«Незнакомец показался на скользком тротуаре Васильевского Острова». Андрей
Белый. «Петербург»
Васильевский Остров. Размеченное
рукою Петра, и тем более воссозданное по прямому его пожеланию, всегда имело
особое свойство и силу порождения петербургской мистики. «Размеченное Рукою» –
здесь не яркий афоризм, а банальная констатация реального акта конкретного
чертежника (без кавычек), лично поймавшего каплю голландской туши немецким
рейсфедером и начертавшего 27 параллельных на Теле ВО. Поскольку сердцеподобный Остров, будучи
охваченным двумя рукавами Невы (или «Нев», большой – «Малой» и еще большей –
«Большой»). Объятое двумя «Рукавами» бесспорно стало «корпусом» Града.
Андрей Белый, в своей
знаменитой книге: «Только здесь на
Васильевском Острове меж домов вижу голую линию самого Петра. Линии! Только в
вас осталась память петровского Петербурга. Параллельные на болотах…». Гоголь
начал писать повесть «Страшная Рука» об «Окне
на чердаке каменного дома на Васильевском острове в 16 линии…». Другое его
произведение «Фонарь умирал» начато так: «Фонарь
умирал на одной из дальних линий Васильевского Острова. Как страшно, когда
каменный тротуар прерывается…». Каменный тротуар…. Смею утверждать, возможно я один, обративший
внимание (и расшифровавший!) взятый эпиграфом кусочек из «Петербурга» Андрея
Белого: «скользкий тротуар Васильевского
острова». Скользкий...? Дело в том, что вдоль линий, например, 12-13, от
Большой Невы до реки Смоленки с середины 19 века, тротуары выкладывали плитами
известняка (приблизительно 60х60 см.). Отполированные миллионами прошедших по
ним ног, они были чрезвычайно скользкими, особенно для подкованного сапога. В дождь,
сырую погоду, (ох, как часто!) – костеломный полигон. Учителя школы №10, на 13
линии, где я учился, выводили нас на эти скользкие плиты, дабы показать следы
древних растений и животных, ярко проявлявшихся на мокрой поверхности.

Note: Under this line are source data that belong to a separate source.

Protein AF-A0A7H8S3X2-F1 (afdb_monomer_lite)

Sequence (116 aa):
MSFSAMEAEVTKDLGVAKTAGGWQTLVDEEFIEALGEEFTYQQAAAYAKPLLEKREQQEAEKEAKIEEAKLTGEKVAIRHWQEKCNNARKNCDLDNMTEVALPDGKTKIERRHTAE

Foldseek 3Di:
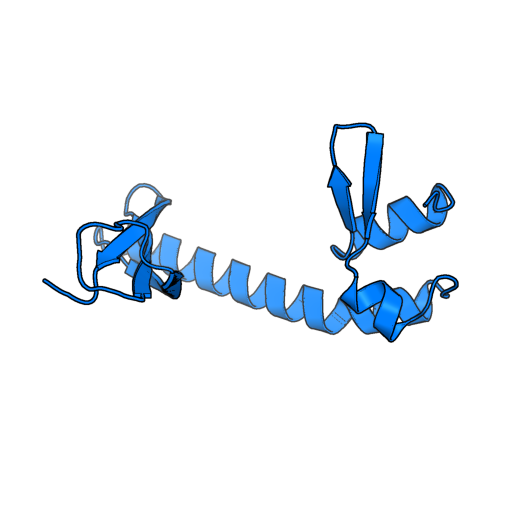DDDDPVVLVLQVVLVQWDDDPNPDIDGHPVLCVVANPDHDSVSSCVVSVVVVVVVVVLVVLLQVQLVVQLVVQHKGWSDKDKDADPDPVDPARIWIWTWIHHNVSDIDIDIGTPGD

Radius of gyration: 19.03 Å; chains: 1; bounding box: 44×33×46 Å

Structure (mmCIF, N/CA/C/O backbone):
data_AF-A0A7H8S3X2-F1
#
_entry.id   AF-A0A7H8S3X2-F1
#
loop_
_atom_site.group_PDB
_atom_site.id
_atom_site.type_symbol
_atom_site.label_atom_id
_atom_site.label_alt_id
_atom_site.label_comp_id
_atom_site.label_asym_id
_atom_site.label_entity_id
_atom_site.label_seq_id
_atom_site.pdbx_PDB_ins_code
_atom_site.Cartn_x
_atom_site.Cartn_y
_atom_site.Cartn_z
_atom_site.occupancy
_atom_site.B_iso_or_equiv
_atom_site.auth_seq_id
_atom_site.auth_comp_id
_atom_site.auth_asym_id
_atom_site.auth_atom_id
_atom_site.pdbx_PDB_model_num
ATOM 1 N N . MET A 1 1 ? 23.738 -1.917 -10.375 1.00 41.88 1 MET A N 1
ATOM 2 C CA . MET A 1 1 ? 23.671 -1.773 -11.843 1.00 41.88 1 MET A CA 1
ATOM 3 C C . MET A 1 1 ? 23.243 -0.345 -12.133 1.00 41.88 1 MET A C 1
ATOM 5 O O . MET A 1 1 ? 22.414 0.171 -11.390 1.00 41.88 1 MET A O 1
ATOM 9 N N . SER A 1 2 ? 23.887 0.324 -13.087 1.00 42.94 2 SER A N 1
ATOM 10 C CA . SER A 1 2 ? 23.708 1.761 -13.327 1.00 42.94 2 SER A CA 1
ATOM 11 C C . SER A 1 2 ? 22.849 1.966 -14.569 1.00 42.94 2 SER A C 1
ATOM 13 O O . SER A 1 2 ? 23.339 1.778 -15.675 1.00 42.94 2 SER A O 1
ATOM 15 N N . PHE A 1 3 ? 21.586 2.333 -14.372 1.00 54.31 3 PHE A N 1
ATOM 16 C CA . PHE A 1 3 ? 20.692 2.779 -15.442 1.00 54.31 3 PHE A CA 1
ATOM 17 C C . PHE A 1 3 ? 21.089 4.183 -15.910 1.00 54.31 3 PHE A C 1
ATOM 19 O O . PHE A 1 3 ? 21.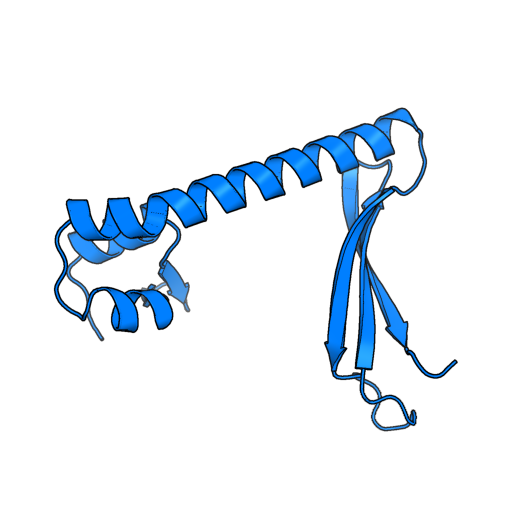593 4.986 -15.114 1.00 54.31 3 PHE A O 1
ATOM 26 N N . SER A 1 4 ? 20.837 4.504 -17.180 1.00 59.72 4 SER A N 1
ATOM 27 C CA . SER A 1 4 ? 20.924 5.882 -17.660 1.00 59.72 4 SER A CA 1
ATOM 28 C C . SER A 1 4 ? 19.936 6.765 -16.888 1.00 59.72 4 SER A C 1
ATOM 30 O O . SER A 1 4 ? 18.881 6.303 -16.451 1.00 59.72 4 SER A O 1
ATOM 32 N N . ALA A 1 5 ? 20.248 8.053 -16.712 1.00 61.16 5 ALA A N 1
ATOM 33 C CA . ALA A 1 5 ? 19.397 8.977 -15.952 1.00 61.16 5 ALA A CA 1
ATOM 34 C C . ALA A 1 5 ? 17.946 9.004 -16.473 1.00 61.16 5 ALA A C 1
ATOM 36 O O . ALA A 1 5 ? 17.006 9.058 -15.686 1.00 61.16 5 ALA A O 1
ATOM 37 N N . MET A 1 6 ? 17.781 8.878 -17.791 1.00 59.22 6 MET A N 1
ATOM 38 C CA . MET A 1 6 ? 16.488 8.878 -18.473 1.00 59.22 6 MET A CA 1
ATOM 39 C C . MET A 1 6 ? 15.693 7.582 -18.225 1.00 59.22 6 MET A C 1
ATOM 41 O O . MET A 1 6 ? 14.480 7.618 -18.059 1.00 59.22 6 MET A O 1
ATOM 45 N N . GLU A 1 7 ? 16.367 6.436 -18.119 1.00 68.19 7 GLU A N 1
ATOM 46 C CA . GLU A 1 7 ? 15.739 5.143 -17.799 1.00 68.19 7 GLU A CA 1
ATOM 47 C C . GLU A 1 7 ? 15.330 5.072 -16.325 1.00 68.19 7 GLU A C 1
ATOM 49 O O . GLU A 1 7 ? 14.266 4.554 -15.982 1.00 68.19 7 GLU A O 1
ATOM 54 N N . ALA A 1 8 ? 16.155 5.643 -15.445 1.00 68.88 8 ALA A N 1
ATOM 55 C CA . ALA A 1 8 ? 15.863 5.744 -14.022 1.00 68.88 8 ALA A CA 1
ATOM 56 C C . ALA A 1 8 ? 14.660 6.657 -13.735 1.00 68.88 8 ALA A C 1
ATOM 58 O O . ALA A 1 8 ? 13.937 6.419 -12.772 1.00 68.88 8 ALA A O 1
ATOM 59 N N . GLU A 1 9 ? 14.449 7.704 -14.532 1.00 71.81 9 GLU A N 1
ATOM 60 C CA . GLU A 1 9 ? 13.290 8.595 -14.410 1.00 71.81 9 GLU A CA 1
ATOM 61 C C . GLU A 1 9 ? 12.015 7.919 -14.930 1.00 71.81 9 GLU A C 1
ATOM 63 O O . GLU A 1 9 ? 11.031 7.827 -14.201 1.00 71.81 9 GLU A O 1
ATOM 68 N N . VAL A 1 10 ? 12.072 7.304 -16.118 1.00 76.19 10 VAL A N 1
ATOM 69 C CA . VAL A 1 10 ? 10.940 6.560 -16.700 1.00 76.19 10 VAL A CA 1
ATOM 70 C C . VAL A 1 10 ? 10.468 5.437 -15.776 1.00 76.19 10 VAL A C 1
ATOM 72 O O . VAL A 1 10 ? 9.276 5.290 -15.531 1.00 76.19 10 VAL A O 1
ATOM 75 N N . THR A 1 11 ? 11.383 4.645 -15.223 1.00 76.62 11 THR A N 1
ATOM 76 C CA . THR A 1 11 ? 11.017 3.536 -14.326 1.00 76.62 11 THR A CA 1
ATOM 77 C C . THR A 1 11 ? 10.445 4.012 -12.986 1.00 76.62 11 THR A C 1
ATOM 79 O O . THR A 1 11 ? 9.590 3.334 -12.412 1.00 76.62 11 THR A O 1
ATOM 82 N N . LYS A 1 12 ? 10.855 5.191 -12.497 1.00 76.69 12 LYS A N 1
ATOM 83 C CA . LYS A 1 12 ? 10.267 5.825 -11.305 1.00 76.69 12 LYS A CA 1
ATOM 84 C C . LYS A 1 12 ? 8.854 6.328 -11.570 1.00 76.69 12 LYS A C 1
ATOM 86 O O . LYS A 1 12 ? 7.966 6.030 -10.775 1.00 76.69 12 LYS A O 1
ATOM 91 N N . ASP A 1 13 ? 8.644 7.024 -12.683 1.00 75.94 13 ASP A N 1
ATOM 92 C CA . ASP A 1 13 ? 7.327 7.543 -13.073 1.00 75.94 13 ASP A CA 1
ATOM 93 C C . ASP A 1 13 ? 6.318 6.413 -13.289 1.00 75.94 13 ASP A C 1
ATOM 95 O O . ASP A 1 13 ? 5.158 6.505 -12.896 1.00 75.94 13 ASP A O 1
ATOM 99 N N . LEU A 1 14 ? 6.781 5.300 -13.855 1.00 77.81 14 LEU A N 1
ATOM 100 C CA . LEU A 1 14 ? 5.980 4.100 -14.064 1.00 77.81 14 LEU A CA 1
ATOM 101 C C . LEU A 1 14 ? 5.752 3.277 -12.782 1.00 77.81 14 LEU A C 1
ATOM 103 O O . LEU A 1 14 ? 5.045 2.271 -12.817 1.00 77.81 14 LEU A O 1
ATOM 107 N N . GLY A 1 15 ? 6.341 3.674 -11.649 1.00 75.50 15 GLY A N 1
ATOM 108 C CA . GLY A 1 15 ? 6.174 3.005 -10.357 1.00 75.50 15 GLY A CA 1
ATOM 109 C C . GLY A 1 15 ? 6.876 1.648 -10.232 1.00 75.50 15 GLY A C 1
ATOM 110 O O . GLY A 1 15 ? 6.685 0.963 -9.228 1.00 75.50 15 GLY A O 1
ATOM 111 N N . VAL A 1 16 ? 7.699 1.275 -11.215 1.00 78.31 16 VAL A N 1
ATOM 112 C CA . VAL A 1 16 ? 8.454 0.008 -11.272 1.00 78.31 16 VAL A CA 1
ATOM 113 C C . VAL A 1 16 ? 9.870 0.139 -10.703 1.00 78.31 16 VAL A C 1
ATOM 115 O O . VAL A 1 16 ? 10.632 -0.823 -10.701 1.00 78.31 16 VAL A O 1
ATOM 118 N N . ALA A 1 17 ? 10.242 1.319 -10.200 1.00 81.38 17 ALA A N 1
ATOM 119 C CA . ALA A 1 17 ? 11.501 1.539 -9.504 1.00 81.38 17 ALA A CA 1
ATOM 120 C C . ALA A 1 17 ? 11.339 2.353 -8.216 1.00 81.38 17 ALA A C 1
ATOM 122 O O . ALA A 1 17 ? 10.499 3.247 -8.108 1.00 81.38 17 ALA A O 1
ATOM 123 N N . LYS A 1 18 ? 12.188 2.063 -7.227 1.00 75.88 18 LYS A N 1
ATOM 124 C CA . LYS A 1 18 ? 12.245 2.740 -5.925 1.00 75.88 18 LYS A CA 1
ATOM 125 C C . LYS A 1 18 ? 13.645 3.281 -5.663 1.00 75.88 18 LYS A C 1
ATOM 127 O O . LYS A 1 18 ? 14.645 2.649 -5.994 1.00 75.88 18 LYS A O 1
ATOM 132 N N . THR A 1 19 ? 13.731 4.435 -5.008 1.00 75.12 19 THR A N 1
ATOM 133 C CA . THR A 1 19 ? 15.018 4.976 -4.558 1.00 75.12 19 THR A CA 1
ATOM 134 C C . THR A 1 19 ? 15.448 4.285 -3.263 1.00 75.12 19 THR A C 1
ATOM 136 O O . THR A 1 19 ? 14.759 4.381 -2.249 1.00 75.12 19 THR A O 1
ATOM 139 N N . ALA A 1 20 ? 16.604 3.626 -3.274 1.00 72.00 20 ALA A N 1
ATOM 140 C CA . ALA A 1 20 ? 17.239 3.037 -2.104 1.00 72.00 20 ALA A CA 1
ATOM 141 C C . ALA A 1 20 ? 18.449 3.869 -1.661 1.00 72.00 20 ALA A C 1
ATOM 143 O O . ALA A 1 20 ? 19.273 4.305 -2.467 1.00 72.00 20 ALA A O 1
ATOM 144 N N . GLY A 1 21 ? 18.542 4.129 -0.355 1.00 62.66 21 GLY A N 1
ATOM 145 C CA . GLY A 1 21 ? 19.684 4.823 0.246 1.00 62.66 21 GLY A CA 1
ATOM 146 C C . GLY A 1 21 ? 19.906 6.274 -0.209 1.00 62.66 21 GLY A C 1
ATOM 147 O O . GLY A 1 21 ? 20.961 6.818 0.076 1.00 62.66 21 GLY A O 1
ATOM 148 N N . GLY A 1 22 ? 18.958 6.900 -0.920 1.00 66.25 22 GLY A N 1
ATOM 149 C CA . GLY A 1 22 ? 19.027 8.307 -1.360 1.00 66.25 22 GLY A CA 1
ATOM 150 C C . GLY A 1 22 ? 19.772 8.572 -2.678 1.00 66.25 22 GLY A C 1
ATOM 151 O O . GLY A 1 22 ? 19.751 9.691 -3.176 1.00 66.25 22 GLY A O 1
ATOM 152 N N . TRP A 1 23 ? 20.389 7.551 -3.265 1.00 66.38 23 TRP A N 1
ATOM 153 C CA . TRP A 1 23 ? 21.301 7.662 -4.416 1.00 66.38 23 TRP A CA 1
ATOM 154 C C . TRP A 1 23 ? 21.224 6.487 -5.394 1.00 66.38 23 TRP A C 1
ATOM 156 O O . TRP A 1 23 ? 21.675 6.611 -6.529 1.00 66.38 23 TRP A O 1
ATOM 166 N N . GLN A 1 24 ? 20.624 5.365 -4.994 1.00 72.25 24 GLN A N 1
ATOM 167 C CA . GLN A 1 24 ? 20.474 4.191 -5.843 1.00 72.25 24 GLN A CA 1
ATOM 168 C C . GLN A 1 24 ? 19.024 4.063 -6.304 1.00 72.25 24 GLN A C 1
ATOM 170 O O . GLN A 1 24 ? 18.098 4.249 -5.519 1.00 72.25 24 GLN A O 1
ATOM 175 N N . THR A 1 25 ? 18.825 3.712 -7.571 1.00 73.31 25 THR A N 1
ATOM 176 C CA . THR A 1 25 ? 17.516 3.315 -8.100 1.00 73.31 25 THR A CA 1
ATOM 177 C C . THR A 1 25 ? 17.484 1.790 -8.155 1.00 73.31 25 THR A C 1
ATOM 179 O O . THR A 1 25 ? 18.346 1.179 -8.784 1.00 73.31 25 THR A O 1
ATOM 182 N N . LEU A 1 26 ? 16.537 1.180 -7.447 1.00 75.25 26 LEU A N 1
ATOM 183 C CA . LEU A 1 26 ? 16.229 -0.245 -7.524 1.00 75.25 26 LEU A CA 1
ATOM 184 C C . LEU A 1 26 ? 15.018 -0.409 -8.432 1.00 75.25 26 LEU A C 1
ATOM 186 O O . LEU A 1 26 ? 13.933 0.049 -8.081 1.00 75.25 26 LEU A O 1
ATOM 190 N N . VAL A 1 27 ? 15.224 -1.029 -9.586 1.00 77.19 27 VAL A N 1
ATOM 191 C CA . VAL A 1 27 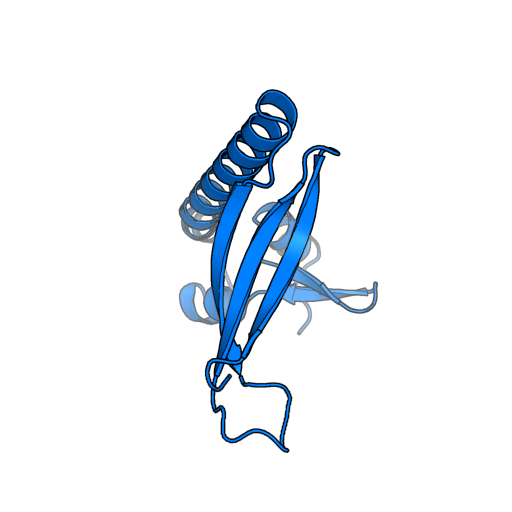? 14.146 -1.443 -10.488 1.00 77.19 27 VAL A CA 1
ATOM 192 C C . VAL A 1 27 ? 13.637 -2.806 -10.023 1.00 77.19 27 VAL A C 1
ATOM 194 O O . VAL A 1 27 ? 14.419 -3.600 -9.499 1.00 77.19 27 VAL A O 1
ATOM 197 N N . ASP A 1 28 ? 12.334 -3.037 -10.154 1.00 77.56 28 ASP A N 1
ATOM 198 C CA . ASP A 1 28 ? 11.707 -4.314 -9.830 1.00 77.56 28 ASP A CA 1
ATOM 199 C C . ASP A 1 28 ? 12.356 -5.452 -10.635 1.00 77.56 28 ASP A C 1
ATOM 201 O O . ASP A 1 28 ? 12.579 -5.327 -11.840 1.00 77.56 28 ASP A O 1
ATOM 205 N N . GLU A 1 29 ? 12.686 -6.553 -9.965 1.00 78.31 29 GLU A N 1
ATOM 206 C CA . GLU A 1 29 ? 13.316 -7.707 -10.607 1.00 78.31 29 GLU A CA 1
ATOM 207 C C . GLU A 1 29 ? 12.368 -8.334 -11.637 1.00 78.31 29 GLU A C 1
ATOM 209 O O . GLU A 1 29 ? 12.808 -8.658 -12.737 1.00 78.31 29 GLU A O 1
ATOM 214 N N . GLU A 1 30 ? 11.057 -8.364 -11.363 1.00 80.94 30 GLU A N 1
ATOM 215 C CA . GLU A 1 30 ? 10.051 -8.875 -12.305 1.00 80.94 30 GLU A CA 1
ATOM 216 C C . GLU A 1 30 ? 10.003 -8.038 -13.594 1.00 80.94 30 GLU A C 1
ATOM 218 O O . GLU A 1 30 ? 9.769 -8.559 -14.684 1.00 80.94 30 GLU A O 1
ATOM 223 N N . PHE A 1 31 ? 10.260 -6.729 -13.493 1.00 82.62 31 PHE A N 1
ATOM 224 C CA . PHE A 1 31 ? 10.329 -5.839 -14.653 1.00 82.62 31 PHE A CA 1
ATOM 225 C C . PHE A 1 31 ? 11.551 -6.153 -15.528 1.00 82.62 31 PHE A C 1
ATOM 227 O O . PHE A 1 31 ? 11.438 -6.190 -16.755 1.00 82.62 31 PHE A O 1
ATOM 234 N N . ILE A 1 32 ? 12.703 -6.413 -14.901 1.00 81.81 32 ILE A N 1
ATOM 235 C CA . ILE A 1 32 ? 13.938 -6.793 -15.600 1.00 81.81 32 ILE A CA 1
ATOM 236 C C . ILE A 1 32 ? 13.788 -8.184 -16.227 1.00 81.81 32 ILE A C 1
ATOM 238 O O . ILE A 1 32 ? 14.192 -8.376 -17.370 1.00 81.81 32 ILE A O 1
ATOM 242 N N . GLU A 1 33 ? 13.168 -9.143 -15.539 1.00 84.25 33 GLU A N 1
ATOM 243 C CA . GLU A 1 33 ? 12.885 -10.467 -16.106 1.00 84.25 33 GLU A CA 1
ATOM 244 C C . GLU A 1 33 ? 11.918 -10.395 -17.299 1.00 84.25 33 GLU A C 1
ATOM 246 O O . GLU A 1 33 ? 12.079 -11.130 -18.274 1.00 84.25 33 GLU A O 1
ATOM 251 N N . ALA A 1 34 ? 10.925 -9.500 -17.249 1.00 84.69 34 ALA A N 1
ATOM 252 C CA . ALA A 1 34 ? 9.914 -9.375 -18.294 1.00 84.69 34 ALA A CA 1
ATOM 253 C C . ALA A 1 34 ? 10.405 -8.639 -19.550 1.00 84.69 34 ALA A C 1
ATOM 255 O O . ALA A 1 34 ? 10.040 -9.023 -20.664 1.00 84.69 34 ALA A O 1
ATOM 256 N N . LEU A 1 35 ? 11.177 -7.558 -19.388 1.00 84.69 35 LEU A N 1
ATOM 257 C CA . LEU A 1 35 ? 11.580 -6.678 -20.494 1.00 84.69 35 LEU A CA 1
ATOM 258 C C . LEU A 1 35 ? 13.075 -6.728 -20.823 1.00 84.69 35 LEU A C 1
ATOM 260 O O . LEU A 1 35 ? 13.457 -6.304 -21.912 1.00 84.69 35 LEU A O 1
ATOM 264 N N . GLY A 1 36 ? 13.901 -7.273 -19.932 1.00 80.94 36 GLY A N 1
ATOM 265 C CA . GLY A 1 36 ? 15.356 -7.254 -20.034 1.00 80.94 36 GLY A CA 1
ATOM 266 C C . GLY A 1 36 ? 15.984 -5.966 -19.495 1.00 80.94 36 GLY A C 1
ATOM 267 O O . GLY A 1 36 ? 15.310 -5.051 -19.022 1.00 80.94 36 GLY A O 1
ATOM 268 N N . GLU A 1 37 ? 17.315 -5.900 -19.572 1.00 74.50 37 GLU A N 1
ATOM 269 C CA . GLU A 1 37 ? 18.096 -4.725 -19.154 1.00 74.50 37 GLU A CA 1
ATOM 270 C C . GLU A 1 37 ? 17.996 -3.558 -20.151 1.00 74.50 37 GLU A C 1
ATOM 272 O O . GLU A 1 37 ? 18.201 -2.409 -19.769 1.00 74.50 37 GLU A O 1
ATOM 277 N N . GLU A 1 38 ? 17.635 -3.840 -21.406 1.00 77.56 38 GLU A N 1
ATOM 278 C CA . GLU A 1 38 ? 17.392 -2.845 -22.449 1.00 77.56 38 GLU A CA 1
ATOM 279 C C . GLU A 1 38 ? 15.925 -2.887 -22.873 1.00 77.56 38 GLU A C 1
ATOM 281 O O . GLU A 1 38 ? 15.431 -3.897 -23.374 1.00 77.56 38 GLU A O 1
ATOM 286 N N . PHE A 1 39 ? 15.225 -1.770 -22.713 1.00 80.75 39 PHE A N 1
ATOM 287 C CA . PHE A 1 39 ? 13.816 -1.664 -23.062 1.00 80.75 39 PHE A CA 1
ATOM 288 C C . PHE A 1 39 ? 13.509 -0.303 -23.674 1.00 80.75 39 PHE A C 1
ATOM 290 O O . PHE A 1 39 ? 14.123 0.719 -23.373 1.00 80.75 39 PHE A O 1
ATOM 297 N N . THR A 1 40 ? 12.499 -0.272 -24.535 1.00 83.31 40 THR A N 1
ATOM 298 C CA . THR A 1 40 ? 11.959 0.990 -25.044 1.00 83.31 40 THR A CA 1
ATOM 299 C C . THR A 1 40 ? 10.951 1.580 -24.064 1.00 83.31 40 THR A C 1
ATOM 301 O O . THR A 1 40 ? 10.271 0.863 -23.325 1.00 83.31 40 THR A O 1
ATOM 304 N N . TYR A 1 41 ? 10.762 2.901 -24.126 1.00 78.88 41 TYR A N 1
ATOM 305 C CA . TYR A 1 41 ? 9.715 3.582 -23.359 1.00 78.88 41 TYR A CA 1
ATOM 306 C C . TYR A 1 41 ? 8.324 2.965 -23.588 1.00 78.88 41 TYR A C 1
ATOM 308 O O . TYR A 1 41 ? 7.553 2.800 -22.648 1.00 78.88 41 TYR A O 1
ATOM 316 N N . GLN A 1 42 ? 8.005 2.577 -24.828 1.00 81.38 42 GLN A N 1
ATOM 317 C CA . GLN A 1 42 ? 6.708 1.985 -25.163 1.00 81.38 42 GLN A CA 1
ATOM 318 C C . GLN A 1 42 ? 6.497 0.621 -24.493 1.00 81.38 42 GLN A C 1
ATOM 320 O O . GLN A 1 42 ? 5.391 0.345 -24.032 1.00 81.38 42 GLN A O 1
ATOM 325 N N . GLN A 1 43 ? 7.542 -0.207 -24.406 1.00 83.44 43 GLN A N 1
ATOM 326 C CA . GLN A 1 43 ? 7.492 -1.496 -23.710 1.00 83.44 43 GLN A CA 1
ATOM 327 C C . GLN A 1 43 ? 7.337 -1.309 -22.199 1.00 83.44 43 GLN A C 1
ATOM 329 O O . GLN A 1 43 ? 6.457 -1.923 -21.599 1.00 83.44 43 GLN A O 1
ATOM 334 N N . ALA A 1 44 ? 8.122 -0.406 -21.605 1.00 82.44 44 ALA A N 1
ATOM 335 C CA . ALA A 1 44 ? 8.017 -0.083 -20.186 1.00 82.44 44 ALA A CA 1
ATOM 336 C C . ALA A 1 44 ? 6.621 0.447 -19.830 1.00 82.44 44 ALA A C 1
ATOM 338 O O . ALA A 1 44 ? 5.990 -0.038 -18.893 1.00 82.44 44 ALA A O 1
ATOM 339 N N . ALA A 1 45 ? 6.093 1.385 -20.622 1.00 82.88 45 ALA A N 1
ATOM 340 C CA . ALA A 1 45 ? 4.752 1.925 -20.429 1.00 82.88 45 ALA A CA 1
ATOM 341 C C . ALA A 1 45 ? 3.667 0.849 -20.599 1.00 82.88 45 ALA A C 1
ATOM 343 O O . ALA A 1 45 ? 2.704 0.829 -19.838 1.00 82.88 45 ALA A O 1
ATOM 344 N N . ALA A 1 46 ? 3.806 -0.060 -21.569 1.00 85.88 46 ALA A N 1
ATOM 345 C CA . ALA A 1 46 ? 2.860 -1.159 -21.757 1.00 85.88 46 ALA A CA 1
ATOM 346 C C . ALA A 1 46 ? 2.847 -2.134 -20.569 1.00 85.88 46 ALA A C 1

В.О. уникален. Его регулярная
ортогональная решетка Проспектов и Линий образует геометрически правильную
систему гигантских (100х400м.) прямоугольных ячеек, застроенных дворовых
пространств, в каждом из которых десятилетиями, если не столетиями, сформировалась
общность: «СВОИ». (Послевоенное хулиганье, сбитое в стаи, и не только одних
подростков. Войны «двор на двор»…). Я уверен, даже климатические проявления на
ВО заметно отличаются от других районов града, распластанного «на топи блат».
Позволю себе страшную
ересь! Взгляните на карту. По сути, и духу СПБ не портовый город, каковой мы
воспринимаем классикой, имея в виду Мурманск, Марсель, Севастополь.... Да, дух
столицы, еще не вытравлен, хотя столица ушла. Порт как бы при городе, но не в
«городе». Специфическая портовая аура не прижилась, когда узость громады моря –
«Залив» и его флотская клиентура должны были бы видеться каждому гуляющему по
Невскому или 6-ой линии и всплывать в сознании, когда ложишься спать. (Как это
естественно, скажем, для прохожего Дерибасовской). Город не при порте, а порт при городе. Это Город.
Его «портовость» заодно. Его космополитическая культурная научно-промышленная аура
почти никак не выпячивает его портовую функцию. Кораблик на шпиле
Адмиралтейства – символ военного флота, но не торговой гавани. (Адмиралы, рынками
не командуют). Но Порт существует и даже портовый городок размерами с иной
полноценный город.
«Васильевский Остров». Остров,
что немаловажно! Остров (трижды произнесу это слово!) самим Богом предназначен
быть портом. Остров Васильевский – «Портовый Город». Морским (океанским!)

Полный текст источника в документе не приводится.